O que temos agora é uma
antologia da obra poética de Ana Hatherly em que se pode finalmente mostrar ao
leitor brasileiro que sua voragem investigativa define-se pela criação de
entidades e que não busca senão a visceralidade da escrita. Em outra
entrevista, a Pedro Sena-Lino, em 2002, declara que quer “mostrar o grafismo da
escrita ocidental, posta em confronto com a escrita oriental” e que, para
tanto, “para mostrar as suas modulações tive de a tornar ilegível”. Evidente
que a escrita se mostra de várias maneiras, e não se restringe apenas à sua
representação figurativa. E nisto há algo de intensamente convulsivo na poética
de Ana Hatherly, uma vez que, na medida em que aponta - segundo entendimento
corrente da crítica - para um experimentalismo de linguagem, realiza uma mais
acentuada subversão, considerando a tradição lírica portuguesa, no plano
discursivo, em seu arrazoado. Basta pensar na frequência de uma metapoética ou
no tratamento que dá à ironia em seus versos, mas, sobretudo, em sua concepção
de um Eros frenético - título de um livro de 1968 -, em cuja gênese refere-se
ao prazer como uma “deturpação do sofrimento”.
É natural a compreensão de
esgotamento de qualquer experiência. Não se poderá dizer de Ana Hatherly que
sua poética tenha se cristalizado. E grande mérito dessa jornada é que jamais
refutou a tradição, que sempre a entendeu como recurso essencial para
investigar o futuro, para desafiá-lo, duvidar de seu fascinante enunciado.
Mesmo considerando um aspecto que se dá à revelia do poeta, em seu caso o fato
de que sua obra visual resultou ser mais conhecida do que os textos poéticos e
teóricos, o que se realizou está sempre à prova.

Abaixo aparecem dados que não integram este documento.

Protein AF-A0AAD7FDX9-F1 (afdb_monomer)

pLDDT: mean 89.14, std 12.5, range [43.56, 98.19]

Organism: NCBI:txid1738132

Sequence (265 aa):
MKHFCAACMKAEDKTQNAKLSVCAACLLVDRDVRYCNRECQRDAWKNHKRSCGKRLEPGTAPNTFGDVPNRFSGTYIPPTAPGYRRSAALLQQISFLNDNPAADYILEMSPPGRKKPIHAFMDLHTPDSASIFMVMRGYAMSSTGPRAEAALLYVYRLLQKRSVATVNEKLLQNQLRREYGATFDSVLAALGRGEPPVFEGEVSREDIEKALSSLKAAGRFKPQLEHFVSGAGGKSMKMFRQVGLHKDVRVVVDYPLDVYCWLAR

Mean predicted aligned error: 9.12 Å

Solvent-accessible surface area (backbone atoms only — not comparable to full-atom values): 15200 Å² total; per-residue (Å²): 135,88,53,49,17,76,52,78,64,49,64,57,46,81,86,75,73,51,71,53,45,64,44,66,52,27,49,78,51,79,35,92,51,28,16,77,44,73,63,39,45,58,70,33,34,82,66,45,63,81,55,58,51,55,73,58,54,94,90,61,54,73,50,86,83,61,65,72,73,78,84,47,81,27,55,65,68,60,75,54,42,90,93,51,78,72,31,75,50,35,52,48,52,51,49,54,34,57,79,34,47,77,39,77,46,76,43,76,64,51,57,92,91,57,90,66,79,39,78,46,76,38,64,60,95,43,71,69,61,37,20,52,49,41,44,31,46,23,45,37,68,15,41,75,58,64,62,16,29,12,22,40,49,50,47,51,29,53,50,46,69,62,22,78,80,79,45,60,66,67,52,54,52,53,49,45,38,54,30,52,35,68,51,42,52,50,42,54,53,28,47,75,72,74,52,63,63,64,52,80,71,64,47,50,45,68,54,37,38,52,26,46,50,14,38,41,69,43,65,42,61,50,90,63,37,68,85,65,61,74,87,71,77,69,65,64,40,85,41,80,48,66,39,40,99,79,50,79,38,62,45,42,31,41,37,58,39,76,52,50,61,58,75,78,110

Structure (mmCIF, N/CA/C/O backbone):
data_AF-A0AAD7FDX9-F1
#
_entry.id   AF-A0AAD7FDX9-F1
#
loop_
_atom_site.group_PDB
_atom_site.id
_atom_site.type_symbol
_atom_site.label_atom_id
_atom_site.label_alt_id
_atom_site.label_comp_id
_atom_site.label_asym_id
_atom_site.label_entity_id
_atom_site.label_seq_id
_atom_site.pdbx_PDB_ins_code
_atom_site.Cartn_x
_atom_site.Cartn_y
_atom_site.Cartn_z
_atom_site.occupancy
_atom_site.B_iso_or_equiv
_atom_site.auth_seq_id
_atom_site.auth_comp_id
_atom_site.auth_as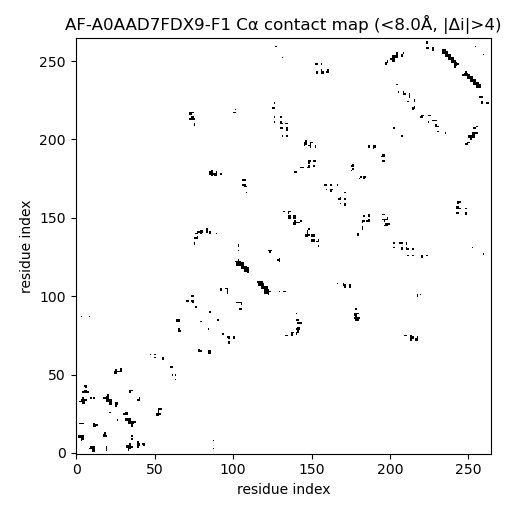ym_id
_atom_site.auth_atom_id
_atom_site.pdbx_PDB_model_num
ATOM 1 N N . MET A 1 1 ? -9.430 2.208 24.034 1.00 60.09 1 MET A N 1
ATOM 2 C CA . MET A 1 1 ? -9.294 1.592 22.693 1.00 60.09 1 MET A CA 1
ATOM 3 C C . MET A 1 1 ? -10.654 1.057 22.255 1.00 60.09 1 MET A C 1
ATOM 5 O O . MET A 1 1 ? -11.445 0.724 23.131 1.00 60.09 1 MET A O 1
ATOM 9 N N . LYS A 1 2 ? -10.974 1.035 20.952 1.00 79.62 2 LYS A N 1
ATOM 10 C CA . LYS A 1 2 ? -12.184 0.354 20.450 1.00 79.62 2 LYS A CA 1
ATOM 11 C C . LYS A 1 2 ? -11.865 -1.130 20.265 1.00 79.62 2 LYS A C 1
ATOM 13 O O . LYS A 1 2 ? -10.841 -1.448 19.666 1.00 79.62 2 LYS A O 1
ATOM 18 N N . HIS A 1 3 ? -12.718 -2.006 20.784 1.00 89.38 3 HIS A N 1
ATOM 19 C CA . HIS A 1 3 ? -12.603 -3.447 20.579 1.00 89.38 3 HIS A CA 1
ATOM 20 C C . HIS A 1 3 ? -13.399 -3.879 19.341 1.00 89.38 3 HIS A C 1
ATOM 22 O O . HIS A 1 3 ? -14.327 -3.183 18.932 1.00 89.38 3 HIS A O 1
ATOM 28 N N . PHE A 1 4 ? -13.042 -5.018 18.744 1.00 90.38 4 PHE A N 1
ATOM 29 C CA . PHE A 1 4 ? -13.685 -5.542 17.536 1.00 90.38 4 PHE A CA 1
ATOM 30 C C . PHE A 1 4 ? -14.005 -7.025 17.690 1.00 90.38 4 PHE A C 1
ATOM 32 O O . PHE A 1 4 ? -13.268 -7.767 18.342 1.00 90.38 4 PHE A O 1
ATOM 39 N N . CYS A 1 5 ? -15.095 -7.459 17.065 1.00 93.50 5 CYS A N 1
ATOM 40 C CA . CYS A 1 5 ? -15.426 -8.870 16.943 1.00 93.50 5 CYS A CA 1
ATOM 41 C C . CYS A 1 5 ? -14.432 -9.573 16.010 1.00 93.50 5 CYS A C 1
ATOM 43 O O . CYS A 1 5 ? -14.298 -9.191 14.852 1.00 93.50 5 CYS A O 1
ATOM 45 N N . ALA A 1 6 ? -13.800 -10.646 16.476 1.00 90.50 6 ALA A N 1
ATOM 46 C CA . ALA A 1 6 ? -12.820 -11.413 15.710 1.00 90.50 6 ALA A CA 1
ATOM 47 C C . ALA A 1 6 ? -13.425 -12.218 14.541 1.00 90.50 6 ALA A C 1
ATOM 49 O O . ALA A 1 6 ? -12.677 -12.759 13.733 1.00 90.50 6 ALA A O 1
ATOM 50 N N . ALA A 1 7 ? -14.756 -12.315 14.453 1.00 92.69 7 ALA A N 1
ATOM 51 C CA . ALA A 1 7 ? -15.444 -13.007 13.364 1.00 92.69 7 ALA A CA 1
ATOM 52 C C . ALA A 1 7 ? -15.942 -12.042 12.281 1.00 92.69 7 ALA A C 1
ATOM 54 O O . ALA A 1 7 ? -15.618 -12.199 11.111 1.00 92.69 7 ALA A O 1
ATOM 55 N N . CYS A 1 8 ? -16.728 -11.035 12.671 1.00 87.50 8 CYS A N 1
ATOM 56 C CA . CYS 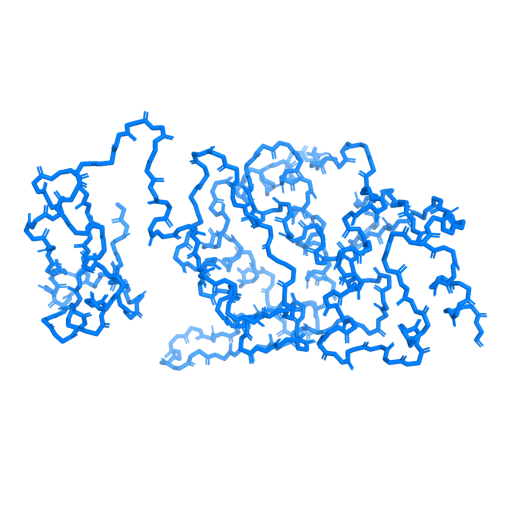A 1 8 ? -17.415 -10.139 11.736 1.00 87.50 8 CYS A CA 1
ATOM 57 C C . CYS A 1 8 ? -16.823 -8.725 11.681 1.00 87.50 8 CYS A C 1
ATOM 59 O O . CYS A 1 8 ? -17.374 -7.864 11.001 1.00 87.50 8 CYS A O 1
ATOM 61 N N . MET A 1 9 ? -15.746 -8.463 12.431 1.00 85.38 9 MET A N 1
ATOM 62 C CA . MET A 1 9 ? -15.011 -7.191 12.465 1.00 85.38 9 MET A CA 1
ATOM 63 C C . MET A 1 9 ? -15.833 -5.968 12.902 1.00 85.38 9 MET A C 1
ATOM 65 O O . MET A 1 9 ? -15.342 -4.842 12.862 1.00 85.38 9 MET A O 1
ATOM 69 N N . LYS A 1 10 ? -17.065 -6.164 13.391 1.00 86.69 10 LYS A N 1
ATOM 70 C CA . LYS A 1 10 ? -17.875 -5.088 13.973 1.00 86.69 10 LYS A CA 1
ATOM 71 C C . LYS A 1 10 ? -17.199 -4.546 15.231 1.00 86.69 10 LYS A C 1
ATOM 73 O O . LYS A 1 10 ? -16.770 -5.319 16.092 1.00 86.69 10 LYS A O 1
ATOM 78 N N . ALA A 1 11 ? -17.114 -3.222 15.324 1.00 86.19 11 ALA A N 1
ATOM 79 C CA . ALA A 1 11 ? -16.628 -2.540 16.515 1.00 86.19 11 ALA A CA 1
ATOM 80 C C . ALA A 1 11 ? -17.618 -2.706 17.679 1.00 86.19 11 ALA A C 1
ATOM 82 O O . ALA A 1 11 ? -18.825 -2.798 17.464 1.00 86.19 11 ALA A O 1
ATOM 83 N N . GLU A 1 12 ? -17.101 -2.718 18.905 1.00 90.50 12 GLU A N 1
ATOM 84 C CA . GLU A 1 12 ? -17.910 -2.667 20.121 1.00 90.50 12 GLU A CA 1
ATOM 85 C C . GLU A 1 12 ? -18.696 -1.352 20.172 1.00 90.50 12 GLU A C 1
ATOM 87 O O . GLU A 1 12 ? -18.114 -0.261 20.144 1.00 90.50 12 GLU A O 1
ATOM 92 N N . ASP A 1 13 ? -20.021 -1.467 20.243 1.00 86.94 13 ASP A N 1
ATOM 93 C CA . ASP A 1 13 ? -20.916 -0.328 20.389 1.00 86.94 13 ASP A CA 1
ATOM 94 C C . ASP A 1 13 ? -21.169 -0.058 21.875 1.00 86.94 13 ASP A C 1
ATOM 96 O O . ASP A 1 13 ? -21.874 -0.803 22.557 1.00 86.94 13 ASP A O 1
ATOM 100 N N . LYS A 1 14 ? -20.588 1.033 22.384 1.00 80.25 14 LYS A N 1
ATOM 101 C CA . LYS A 1 14 ? -20.769 1.456 23.779 1.00 80.25 14 LYS A CA 1
ATOM 102 C C . LYS A 1 14 ? -22.186 1.946 24.078 1.00 80.25 14 LYS A C 1
ATOM 104 O O . LYS A 1 14 ? -22.558 1.997 25.243 1.00 80.25 14 LYS A O 1
ATOM 109 N N . THR A 1 15 ? -22.957 2.329 23.062 1.00 79.31 15 THR A N 1
ATOM 110 C CA . THR A 1 15 ? -24.291 2.921 23.246 1.00 79.31 15 THR A CA 1
ATOM 111 C C . THR A 1 15 ? -25.372 1.870 23.474 1.00 79.31 15 THR A C 1
ATOM 113 O O . THR A 1 15 ? -26.337 2.132 24.183 1.00 79.31 15 THR A O 1
ATOM 116 N N . GLN A 1 16 ? -25.191 0.659 22.940 1.00 74.50 16 GLN A N 1
ATOM 117 C CA . GLN A 1 16 ? -26.177 -0.423 23.038 1.00 74.50 16 GLN A CA 1
ATOM 118 C C . GLN A 1 16 ? -25.956 -1.365 24.230 1.00 74.50 16 GLN A C 1
ATOM 120 O O . GLN A 1 16 ? -26.603 -2.405 24.306 1.00 74.50 16 GLN A O 1
ATOM 125 N N . ASN A 1 17 ? -25.026 -1.056 25.145 1.00 65.88 17 ASN A N 1
ATOM 126 C CA . ASN A 1 17 ? -24.620 -1.949 26.245 1.00 65.88 17 ASN A CA 1
ATOM 127 C C . ASN A 1 17 ? -24.175 -3.363 25.798 1.00 65.88 17 ASN A C 1
ATOM 129 O O . ASN A 1 17 ? -23.986 -4.256 26.625 1.00 65.88 17 ASN A O 1
ATOM 133 N N . ALA A 1 18 ? -23.954 -3.579 24.499 1.00 76.81 18 ALA A N 1
ATOM 134 C CA . ALA A 1 18 ? -23.550 -4.858 23.935 1.00 76.81 18 ALA A CA 1
ATOM 135 C C . ALA A 1 18 ? -22.028 -5.009 24.041 1.00 76.81 18 ALA A C 1
ATOM 137 O O . ALA A 1 18 ? -21.294 -4.910 23.054 1.00 76.81 18 ALA A O 1
ATOM 138 N N . LYS A 1 19 ? -21.548 -5.219 25.271 1.00 90.94 19 LYS A N 1
ATOM 139 C CA . LYS A 1 19 ? -20.145 -5.550 25.528 1.00 90.94 19 LYS A CA 1
ATOM 140 C C . LYS A 1 19 ? -19.802 -6.825 24.762 1.00 90.94 19 LYS A C 1
ATOM 142 O O . LYS A 1 19 ? -20.508 -7.828 24.876 1.00 90.94 19 LYS A O 1
ATOM 147 N N . LEU A 1 20 ? -18.729 -6.797 23.976 1.00 95.12 20 LEU A N 1
ATOM 148 C CA . LEU A 1 20 ? -18.333 -7.984 23.226 1.00 95.12 20 LEU A CA 1
ATOM 149 C C . LEU A 1 20 ? -17.916 -9.086 24.211 1.00 95.12 20 LEU A C 1
ATOM 151 O O . LEU A 1 20 ? -17.108 -8.859 25.115 1.00 95.12 20 LEU A O 1
ATOM 155 N N . SER A 1 21 ? -18.444 -10.291 24.014 1.00 95.25 21 SER A N 1
ATOM 156 C CA . SER A 1 21 ? -18.065 -11.473 24.790 1.00 95.25 21 SER A CA 1
ATOM 157 C C . SER A 1 21 ? -16.594 -11.823 24.556 1.00 95.25 21 SER A C 1
ATOM 159 O O . SER A 1 21 ? -16.128 -11.819 23.418 1.00 95.25 21 SER A O 1
ATOM 161 N N . VAL A 1 22 ? -15.852 -12.120 25.622 1.00 96.69 22 VAL A N 1
ATOM 162 C CA . VAL A 1 22 ? -14.429 -12.488 25.550 1.00 96.69 22 VAL A CA 1
ATOM 163 C C . VAL A 1 22 ? -14.305 -14.010 25.567 1.00 96.69 22 VAL A C 1
ATOM 165 O O . VAL A 1 22 ? -15.006 -14.691 26.316 1.00 96.69 22 VAL A O 1
ATOM 168 N N . CYS A 1 23 ? -13.398 -14.571 24.768 1.00 97.25 23 CYS A N 1
ATOM 169 C CA . CYS A 1 23 ? -13.056 -15.984 24.887 1.00 97.25 23 CYS A CA 1
ATOM 170 C C . CYS A 1 23 ? -12.325 -16.248 26.210 1.00 97.25 23 CYS A C 1
ATOM 172 O O . CYS A 1 23 ? -11.176 -15.837 26.370 1.00 97.25 23 CYS A O 1
ATOM 174 N N . ALA A 1 24 ? -12.961 -16.992 27.120 1.00 97.12 24 ALA A N 1
ATOM 175 C CA . ALA A 1 24 ? -12.405 -17.298 28.438 1.00 97.12 24 ALA A CA 1
ATOM 176 C C . ALA A 1 24 ? -11.009 -17.944 28.363 1.00 97.12 24 ALA A C 1
ATOM 178 O O . ALA A 1 24 ? -10.094 -17.519 29.057 1.00 97.12 24 ALA A O 1
ATOM 179 N N . ALA A 1 25 ? -10.808 -18.909 27.461 1.00 96.69 25 ALA A N 1
ATOM 180 C CA . ALA A 1 25 ? -9.517 -19.577 27.304 1.00 96.69 25 ALA A CA 1
ATOM 181 C C . ALA A 1 25 ? -8.407 -18.631 26.815 1.00 96.69 25 ALA A C 1
ATOM 183 O O . ALA A 1 25 ? -7.267 -18.744 27.251 1.00 96.69 25 ALA A O 1
ATOM 184 N N . CYS A 1 26 ? -8.714 -17.684 25.924 1.00 95.62 26 CYS A N 1
ATOM 185 C CA . CYS A 1 26 ? -7.728 -16.686 25.506 1.00 95.62 26 CYS A CA 1
ATOM 186 C C . CYS A 1 26 ? -7.437 -15.658 26.595 1.00 95.62 26 CYS A C 1
ATOM 188 O O . CYS A 1 26 ? -6.288 -15.246 26.721 1.00 95.62 26 CYS A O 1
ATOM 190 N N . LEU A 1 27 ? -8.441 -15.297 27.394 1.00 94.44 27 LEU A N 1
ATOM 191 C CA . LEU A 1 27 ? -8.261 -14.390 28.521 1.00 94.44 27 LEU A CA 1
ATOM 192 C C . LEU A 1 27 ? -7.280 -14.961 29.559 1.00 94.44 27 LEU A C 1
ATOM 194 O O . LEU A 1 27 ? -6.465 -14.214 30.077 1.00 94.44 27 LEU A O 1
ATOM 198 N N . LEU A 1 28 ? -7.288 -16.283 29.787 1.00 94.06 28 LEU A N 1
ATOM 199 C CA . LEU A 1 28 ? -6.342 -16.975 30.684 1.00 94.06 28 LEU A CA 1
ATOM 200 C C . LEU A 1 28 ? -4.871 -16.912 30.235 1.00 94.06 28 LEU A C 1
ATOM 202 O O . LEU A 1 28 ? -3.974 -17.237 31.011 1.00 94.06 28 LEU A O 1
ATOM 206 N N . VAL A 1 29 ? -4.617 -16.545 28.979 1.00 92.19 29 VAL A N 1
ATOM 207 C CA . VAL A 1 29 ? -3.269 -16.358 28.420 1.00 92.19 29 VAL A CA 1
ATOM 208 C C . VAL A 1 29 ? -3.056 -14.917 27.957 1.00 92.19 29 VAL A C 1
ATOM 210 O O . VAL A 1 29 ? -2.356 -14.683 26.973 1.00 92.19 29 VAL A O 1
ATOM 213 N N . ASP A 1 30 ? -3.727 -13.970 28.618 1.00 89.06 30 ASP A N 1
ATOM 214 C CA . ASP A 1 30 ? -3.630 -12.523 28.392 1.00 89.06 30 ASP A CA 1
ATOM 215 C C . ASP A 1 30 ? -3.912 -12.082 26.944 1.00 89.06 30 ASP A C 1
ATOM 217 O O . ASP A 1 30 ? -3.398 -11.074 26.454 1.00 89.06 30 ASP A O 1
ATOM 221 N N . ARG A 1 31 ? -4.766 -12.823 26.222 1.00 89.88 31 ARG A N 1
ATOM 222 C CA . ARG A 1 31 ? -5.214 -12.460 24.869 1.00 89.88 31 ARG A CA 1
ATOM 223 C C . ARG A 1 31 ? -6.668 -12.015 24.857 1.00 89.88 31 ARG A C 1
ATOM 225 O O . ARG A 1 31 ? -7.579 -12.769 25.194 1.00 89.88 31 ARG A O 1
ATOM 232 N N . ASP A 1 32 ? -6.891 -10.816 24.329 1.00 91.62 32 ASP A N 1
ATOM 233 C CA . ASP A 1 32 ? -8.216 -10.202 24.234 1.00 91.62 32 ASP A CA 1
ATOM 234 C C . ASP A 1 32 ? -8.917 -10.535 22.901 1.00 91.62 32 ASP A C 1
ATOM 236 O O . ASP A 1 32 ? -8.961 -9.726 21.971 1.00 91.62 32 ASP A O 1
ATOM 240 N N . VAL A 1 33 ? -9.428 -11.768 22.778 1.00 94.31 33 VAL A N 1
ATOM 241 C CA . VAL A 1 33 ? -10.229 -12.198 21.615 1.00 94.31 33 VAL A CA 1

A presente antologia nos dá
esta dimensão múltipla de sua criação de entidades. Reunimos aqui uma seleção
bem variada de poemas, uma mostra da poesia virtual, palestra e entrevista.
Isto decerto ajudará o leitor brasileiro a discernir em torno do que já conhece
da obra da poeta portuguesa e a descobrir um mundo substancial por sua
multiplicidade. Não à toa o título desta mostra brasileira recorre a um livro
seu em particular, A idade da escrita (1998). Como ela própria o
defende, “A idade da escrita é a minha idade, mas também é a idade da
escrita no sentido de, como se diz, a Idade da Pedra, a Idade do Bronze:
corresponde a uma era, a um eon,
mas também a um sentimento do fim de uma era”. Selecionamos aqui poemas que
definem esta era e que lhe avançam até hoje. E o título permanece
expressivo de toda a poética de Ana Hatherly, não se restringindo a uma fagulha
sua, mas antes revelando todo o incêndio que propõe.
(2005)
[Prólogo do livro A idade da escrita & outros poemas,
de Ana Hatherly (Portugal, 1929), organizado por Floriano Martins (São Paulo:
Escrituras Editora, 2005).]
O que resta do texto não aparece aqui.